By Aaron J. Sender
Taking a sabbatical at Brandeis University last year may have been the most important move of Mary Jo Ondrechen’s academic career.
After 21 years as a Northeastern University chemist, it was in a Brandeis lab that she discovered a simple and quick method to pinpoint the specific amino acids that make up a protein’s active site.
Ondrechen had been studying predicted titration curves of single amino acids in vitamin-B6-dependent enzymes and noticed something really strange.
“What normally happens when you titrate something is that as you slowly raise the pH by adding base all of a sudden there is a precipitous drop in charge, just a very fast fall-off in charge,” she says. In other words, if the initial net charge is +1 it will suddenly drop to zero. Or if it starts at zero charge it quickly drops to ¯1.

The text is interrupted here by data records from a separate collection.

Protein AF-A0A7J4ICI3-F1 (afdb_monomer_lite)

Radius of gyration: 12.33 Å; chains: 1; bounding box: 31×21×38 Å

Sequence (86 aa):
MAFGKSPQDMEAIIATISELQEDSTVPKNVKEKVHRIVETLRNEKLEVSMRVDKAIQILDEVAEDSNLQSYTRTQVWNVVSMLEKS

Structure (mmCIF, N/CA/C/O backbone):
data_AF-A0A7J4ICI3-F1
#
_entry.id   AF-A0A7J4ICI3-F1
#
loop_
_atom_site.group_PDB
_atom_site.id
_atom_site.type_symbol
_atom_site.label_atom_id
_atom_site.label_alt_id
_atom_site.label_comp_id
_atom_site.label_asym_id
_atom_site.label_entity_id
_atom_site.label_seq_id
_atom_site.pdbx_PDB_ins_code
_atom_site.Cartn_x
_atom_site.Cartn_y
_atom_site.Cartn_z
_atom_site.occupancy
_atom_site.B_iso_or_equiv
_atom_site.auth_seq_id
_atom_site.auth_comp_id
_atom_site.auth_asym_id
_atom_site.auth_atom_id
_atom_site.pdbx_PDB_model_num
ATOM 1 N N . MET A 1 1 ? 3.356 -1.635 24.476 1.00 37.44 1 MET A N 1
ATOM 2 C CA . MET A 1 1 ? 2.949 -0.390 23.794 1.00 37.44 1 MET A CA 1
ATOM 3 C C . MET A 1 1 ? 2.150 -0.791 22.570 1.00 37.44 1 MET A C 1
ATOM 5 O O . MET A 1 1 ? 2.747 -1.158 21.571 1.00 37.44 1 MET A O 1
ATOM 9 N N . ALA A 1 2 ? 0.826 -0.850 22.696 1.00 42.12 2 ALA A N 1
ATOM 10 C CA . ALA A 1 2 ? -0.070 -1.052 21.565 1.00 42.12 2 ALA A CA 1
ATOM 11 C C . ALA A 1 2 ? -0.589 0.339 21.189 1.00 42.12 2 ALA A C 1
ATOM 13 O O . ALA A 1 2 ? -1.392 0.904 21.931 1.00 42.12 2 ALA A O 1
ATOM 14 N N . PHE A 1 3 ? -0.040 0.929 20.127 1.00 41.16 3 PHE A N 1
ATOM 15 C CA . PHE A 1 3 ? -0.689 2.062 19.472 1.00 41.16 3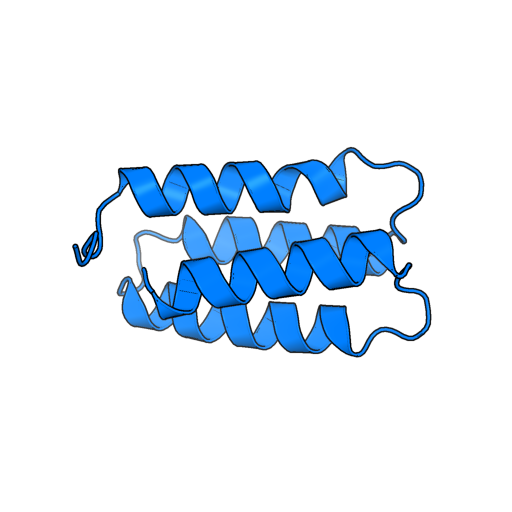 PHE A CA 1
ATOM 16 C C . PHE A 1 3 ? -1.972 1.496 18.871 1.00 41.16 3 PHE A C 1
ATOM 18 O O . PHE A 1 3 ? -1.914 0.619 18.019 1.00 41.16 3 PHE A O 1
ATOM 25 N N . GLY A 1 4 ? -3.111 1.855 19.452 1.00 44.69 4 GLY A N 1
ATOM 26 C CA . GLY A 1 4 ? -4.406 1.404 18.974 1.00 44.69 4 GLY A CA 1
ATOM 27 C C . GLY A 1 4 ? -4.985 2.421 18.010 1.00 44.69 4 GLY A C 1
ATOM 28 O O . GLY A 1 4 ? -5.093 3.581 18.399 1.00 44.69 4 GLY A O 1
ATOM 29 N N . LYS A 1 5 ? -5.417 1.963 16.827 1.00 60.44 5 LYS A N 1
ATOM 30 C CA . LYS A 1 5 ? -6.569 2.453 16.045 1.00 60.44 5 LYS A CA 1
ATOM 31 C C . LYS A 1 5 ? -6.769 3.956 16.051 1.00 60.44 5 LYS A C 1
ATOM 33 O O . LYS A 1 5 ? -7.901 4.419 16.196 1.00 60.44 5 LYS A O 1
ATOM 38 N N . SER A 1 6 ? -5.694 4.729 15.912 1.00 64.25 6 SER A N 1
ATOM 39 C CA . SER A 1 6 ? -5.799 6.179 15.893 1.00 64.25 6 SER A CA 1
ATOM 40 C C . SER A 1 6 ? -5.898 6.668 14.444 1.00 64.25 6 SER A C 1
ATOM 42 O O . SER A 1 6 ? -5.214 6.151 13.561 1.00 64.25 6 SER A O 1
ATOM 44 N N . PRO A 1 7 ? -6.714 7.696 14.159 1.00 64.56 7 PRO A N 1
ATOM 45 C CA . PRO A 1 7 ? -6.753 8.326 12.836 1.00 64.56 7 PRO A CA 1
ATOM 46 C C . PRO A 1 7 ? -5.374 8.794 12.335 1.00 64.56 7 PRO A C 1
ATOM 48 O O . PRO A 1 7 ? -5.157 8.901 11.132 1.00 64.56 7 PRO A O 1
ATOM 51 N N . GLN A 1 8 ? -4.435 9.048 13.254 1.00 68.94 8 GLN A N 1
ATOM 52 C CA . GLN A 1 8 ? -3.058 9.431 12.939 1.00 68.94 8 GLN A CA 1
ATOM 53 C C . GLN A 1 8 ? -2.260 8.270 12.330 1.00 68.94 8 GLN A C 1
ATOM 55 O O . GLN A 1 8 ? -1.477 8.497 11.409 1.00 68.94 8 GLN A O 1
ATOM 60 N N . ASP A 1 9 ? -2.500 7.036 12.784 1.00 81.75 9 ASP A N 1
ATOM 61 C CA . ASP A 1 9 ? -1.876 5.835 12.218 1.00 81.75 9 ASP A CA 1
ATOM 62 C C . ASP A 1 9 ? -2.349 5.614 10.775 1.00 81.75 9 ASP A C 1
ATOM 64 O O . ASP A 1 9 ? -1.555 5.298 9.890 1.00 81.75 9 ASP A O 1
ATOM 68 N N . MET A 1 10 ? -3.634 5.872 10.511 1.00 87.00 10 MET A N 1
ATOM 69 C CA . MET A 1 10 ? -4.214 5.724 9.176 1.00 87.00 10 MET A CA 1
ATOM 70 C C . MET A 1 10 ? -3.620 6.712 8.167 1.00 87.00 10 MET A C 1
ATOM 72 O O . MET A 1 10 ? -3.259 6.312 7.060 1.00 87.00 10 MET A O 1
ATOM 76 N N . GLU A 1 11 ? -3.480 7.986 8.536 1.00 89.75 11 GLU A N 1
ATOM 77 C CA . GLU A 1 11 ? -2.849 8.977 7.657 1.00 89.75 11 GLU A CA 1
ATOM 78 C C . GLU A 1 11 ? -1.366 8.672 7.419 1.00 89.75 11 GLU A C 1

For some reason, though, a small, single-digit percentage of the curves on Ondrechen’s computer were strikingly flat. When she showed the results to other researchers, many were quick to dismiss her observations as an artifact of the method: “They all told me I was crazy,” she says. But while talking it over with Brandeis collaborators Dagmar Ringe and Jim Clifton, Ondrechen immediately knew she had hit on something big. “I said, ‘My God, we’ve got a way to find the active site. If you give me the structure of the protein, I can tell you where the active site is.’”
To recognize the clues nature left, Ondrechen used her chemical intuition. For a protein to interact with its substrate there must be some acid-base chemistry going on, she reasoned. The flat-liner residues, then, must be the amino acids that prolong their active form over a long pH range and are thus part of the active site.

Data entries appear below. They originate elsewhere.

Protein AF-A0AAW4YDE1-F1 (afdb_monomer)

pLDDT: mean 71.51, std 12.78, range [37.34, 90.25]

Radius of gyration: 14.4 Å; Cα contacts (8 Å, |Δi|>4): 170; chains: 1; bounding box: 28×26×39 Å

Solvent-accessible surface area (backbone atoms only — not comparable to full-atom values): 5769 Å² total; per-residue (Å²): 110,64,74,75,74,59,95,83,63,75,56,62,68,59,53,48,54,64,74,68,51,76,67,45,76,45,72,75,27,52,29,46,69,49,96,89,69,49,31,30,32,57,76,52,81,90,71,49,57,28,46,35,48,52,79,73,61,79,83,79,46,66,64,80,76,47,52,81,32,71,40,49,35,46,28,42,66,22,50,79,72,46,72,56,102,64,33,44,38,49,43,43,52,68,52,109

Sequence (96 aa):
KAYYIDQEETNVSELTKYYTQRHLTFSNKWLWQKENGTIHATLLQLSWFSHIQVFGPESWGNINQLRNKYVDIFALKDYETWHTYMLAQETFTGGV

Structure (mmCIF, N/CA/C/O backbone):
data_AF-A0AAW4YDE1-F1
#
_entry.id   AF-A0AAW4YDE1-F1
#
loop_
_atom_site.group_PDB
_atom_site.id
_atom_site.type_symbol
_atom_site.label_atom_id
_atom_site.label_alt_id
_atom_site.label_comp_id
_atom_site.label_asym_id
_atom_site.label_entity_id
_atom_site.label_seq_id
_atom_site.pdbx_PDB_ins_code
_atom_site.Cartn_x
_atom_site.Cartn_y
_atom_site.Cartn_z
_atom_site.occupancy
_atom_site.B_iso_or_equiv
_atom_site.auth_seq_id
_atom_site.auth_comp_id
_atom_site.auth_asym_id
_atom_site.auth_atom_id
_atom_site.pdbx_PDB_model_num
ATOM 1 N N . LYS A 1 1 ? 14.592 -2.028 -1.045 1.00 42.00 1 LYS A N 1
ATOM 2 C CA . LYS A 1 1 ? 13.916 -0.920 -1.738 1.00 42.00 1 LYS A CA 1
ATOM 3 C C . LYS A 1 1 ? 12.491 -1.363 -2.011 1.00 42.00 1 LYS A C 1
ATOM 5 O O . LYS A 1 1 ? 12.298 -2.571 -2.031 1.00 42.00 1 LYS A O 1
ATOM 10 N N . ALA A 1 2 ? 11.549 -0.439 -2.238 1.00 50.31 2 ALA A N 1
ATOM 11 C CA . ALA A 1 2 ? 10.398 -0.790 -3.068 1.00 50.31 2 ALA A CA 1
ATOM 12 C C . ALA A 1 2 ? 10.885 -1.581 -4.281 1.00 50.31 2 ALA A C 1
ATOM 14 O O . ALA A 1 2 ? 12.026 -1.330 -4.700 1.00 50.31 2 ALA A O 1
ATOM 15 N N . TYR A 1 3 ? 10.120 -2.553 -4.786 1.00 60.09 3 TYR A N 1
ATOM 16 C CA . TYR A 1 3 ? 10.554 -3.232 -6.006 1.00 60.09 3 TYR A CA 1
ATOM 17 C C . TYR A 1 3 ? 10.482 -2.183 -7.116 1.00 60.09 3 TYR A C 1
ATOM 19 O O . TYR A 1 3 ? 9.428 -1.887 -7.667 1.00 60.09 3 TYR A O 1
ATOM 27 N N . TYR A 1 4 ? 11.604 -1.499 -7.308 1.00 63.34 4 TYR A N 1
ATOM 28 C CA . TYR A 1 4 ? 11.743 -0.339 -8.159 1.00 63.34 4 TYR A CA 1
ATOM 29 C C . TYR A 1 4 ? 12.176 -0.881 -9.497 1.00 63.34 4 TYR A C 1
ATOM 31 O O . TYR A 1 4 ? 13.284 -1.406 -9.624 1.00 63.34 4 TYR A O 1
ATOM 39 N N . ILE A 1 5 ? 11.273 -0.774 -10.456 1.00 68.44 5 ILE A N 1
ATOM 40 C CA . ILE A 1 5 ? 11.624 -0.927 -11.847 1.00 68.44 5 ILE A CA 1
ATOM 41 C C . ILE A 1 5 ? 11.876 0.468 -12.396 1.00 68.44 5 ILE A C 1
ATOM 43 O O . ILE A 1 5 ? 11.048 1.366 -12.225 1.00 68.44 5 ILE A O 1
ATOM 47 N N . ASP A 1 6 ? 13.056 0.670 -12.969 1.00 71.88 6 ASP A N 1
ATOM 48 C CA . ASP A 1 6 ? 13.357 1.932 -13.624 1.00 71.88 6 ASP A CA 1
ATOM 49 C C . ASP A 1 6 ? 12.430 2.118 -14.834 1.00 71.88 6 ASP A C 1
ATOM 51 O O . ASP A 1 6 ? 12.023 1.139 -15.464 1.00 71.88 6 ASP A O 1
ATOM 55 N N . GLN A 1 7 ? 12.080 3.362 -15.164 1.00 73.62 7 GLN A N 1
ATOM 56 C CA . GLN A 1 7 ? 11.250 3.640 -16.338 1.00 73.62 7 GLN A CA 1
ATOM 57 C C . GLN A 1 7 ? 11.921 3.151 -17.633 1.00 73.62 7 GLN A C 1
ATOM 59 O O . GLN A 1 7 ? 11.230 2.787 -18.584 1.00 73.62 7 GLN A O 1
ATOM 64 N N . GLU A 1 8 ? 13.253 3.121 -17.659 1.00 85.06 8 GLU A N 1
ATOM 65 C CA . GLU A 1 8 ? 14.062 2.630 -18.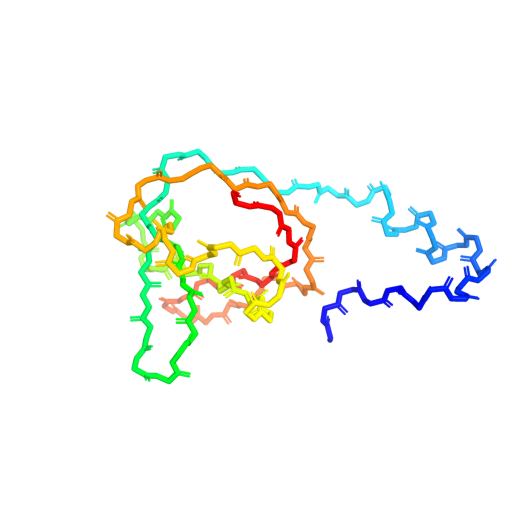772 1.00 85.06 8 GLU A CA 1
ATOM 66 C C . GLU A 1 8 ? 14.493 1.163 -18.589 1.00 85.06 8 GLU A C 1
ATOM 68 O O . GLU A 1 8 ? 15.346 0.673 -19.332 1.00 85.06 8 GLU A O 1
ATOM 73 N N . GLU A 1 9 ? 13.921 0.431 -17.623 1.00 84.81 9 GLU A N 1
ATOM 74 C CA . GLU A 1 9 ? 14.241 -0.984 -17.436 1.00 84.81 9 GLU A CA 1
ATOM 75 C C . GLU A 1 9 ? 13.822 -1.797 -18.666 1.00 84.81 9 GLU A C 1
ATOM 77 O O . GLU A 1 9 ? 12.654 -1.854 -19.056 1.00 84.81 9 GLU A O 1
ATOM 82 N N . THR A 1 10 ? 14.799 -2.474 -19.260 1.00 86.94 10 THR A N 1
ATOM 83 C CA . THR A 1 10 ? 14.622 -3.315 -20.453 1.00 86.94 10 THR A CA 1
ATOM 84 C C . THR A 1 10 ? 14.905 -4.788 -20.168 1.00 86.94 10 THR A C 1
ATOM 86 O O . THR A 1 10 ? 14.677 -5.645 -21.027 1.00 86.94 10 THR A O 1
ATOM 89 N N . ASN A 1 11 ? 15.359 -5.124 -18.957 1.00 90.25 11 ASN A N 1
ATOM 90 C CA . ASN A 1 11 ? 15.573 -6.494 -18.525 1.00 90.25 11 ASN A CA 1
ATOM 91 C C . ASN A 1 11 ? 14.233 -7.223 -18.366 1.00 90.25 11 ASN A C 1
ATOM 93 O O . ASN A 1 11 ? 13.521 -7.100 -17.367 1.00 90.25 11 ASN A O 1
ATOM 97 N N . VAL A 1 12 ? 13.924 -8.053 -19.361 1.00 86.94 12 VAL A N 1
ATOM 98 C CA . VAL A 1 12 ? 12.695 -8.853 -19.426 1.00 86.94 12 VAL A CA 1
ATOM 99 C C . 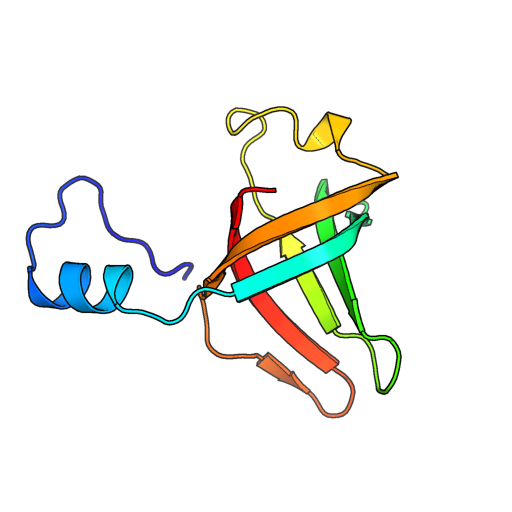VAL A 1 12 ? 12.515 -9.746 -18.196 1.00 86.94 12 VAL A C 1
ATOM 101 O O . VAL A 1 12 ? 11.382 -9.958 -17.769 1.00 86.94 12 VAL A O 1
ATOM 104 N N . SER A 1 13 ? 13.596 -10.254 -17.594 1.00 87.56 13 SER A N 1
ATOM 105 C CA . SER A 1 13 ? 13.508 -11.096 -16.395 1.00 87.56 13 SER A CA 1
ATOM 106 C C . SER A 1 13 ? 13.023 -10.302 -15.181 1.00 87.56 13 SER A C 1
ATOM 108 O O . SER A 1 13 ? 12.158 -10.778 -14.445 1.00 87.56 13 SER A O 1
ATOM 110 N N . GLU A 1 14 ? 13.536 -9.086 -14.986 1.00 82.50 14 GLU A N 1
ATOM 111 C CA . GLU A 1 14 ? 13.121 -8.208 -13.884 1.00 82.50 14 GLU A CA 1
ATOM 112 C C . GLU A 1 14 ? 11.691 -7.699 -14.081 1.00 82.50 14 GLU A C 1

Drug makers look to a protein’s active site for clues to its function and to design drugs that fit snugly within its folds. Other methods rely on comparisons with similar proteins of known functions or on the tedious process of screening hundreds of thousands of small molecules to home in on the active site.
Ondrechen’s computational method, called Thematics, for theoretical microscopic titration curves, requires no prior knowledge but the protein’s three-dimensional structure. “On a Compaq Alpha workstation, a smallish protein, where there are only a couple hundred residues to do, can take less than an hour of CPU time for the whole calculation,” Ondrechen says. “It just starts at the coordinates and puts out the titration curves.”
Since the publication of Thematics in Proceedings of the National Academy of Sciences in late October, her phone has been ringing off the hook. “I’ve gotten lots of inquiries from pharmaceutical companies saying, ‘Can I have your program?’” Ondrechen says.
But she still hasn’t decided yet whether to go the commercial route. It depends if she gets the federal funding she is seeking for a large public database she envisions of active sites overlaid onto protein structures.
First, though, she must solve a major bottleneck: to find the telltale residues, lab members must manually scour hundreds of titration curves generated for each protein. “We just use the human eye,” she says.
Now back at Northeastern, Ondrechen is collaborating with Bob Futrelle and Ron Williams of the school’s computer science department to develop machine-learning algorithms to automatically pick the statistically significant curves and eliminate human intervention. “And then we can do proteome wide screening,” she says.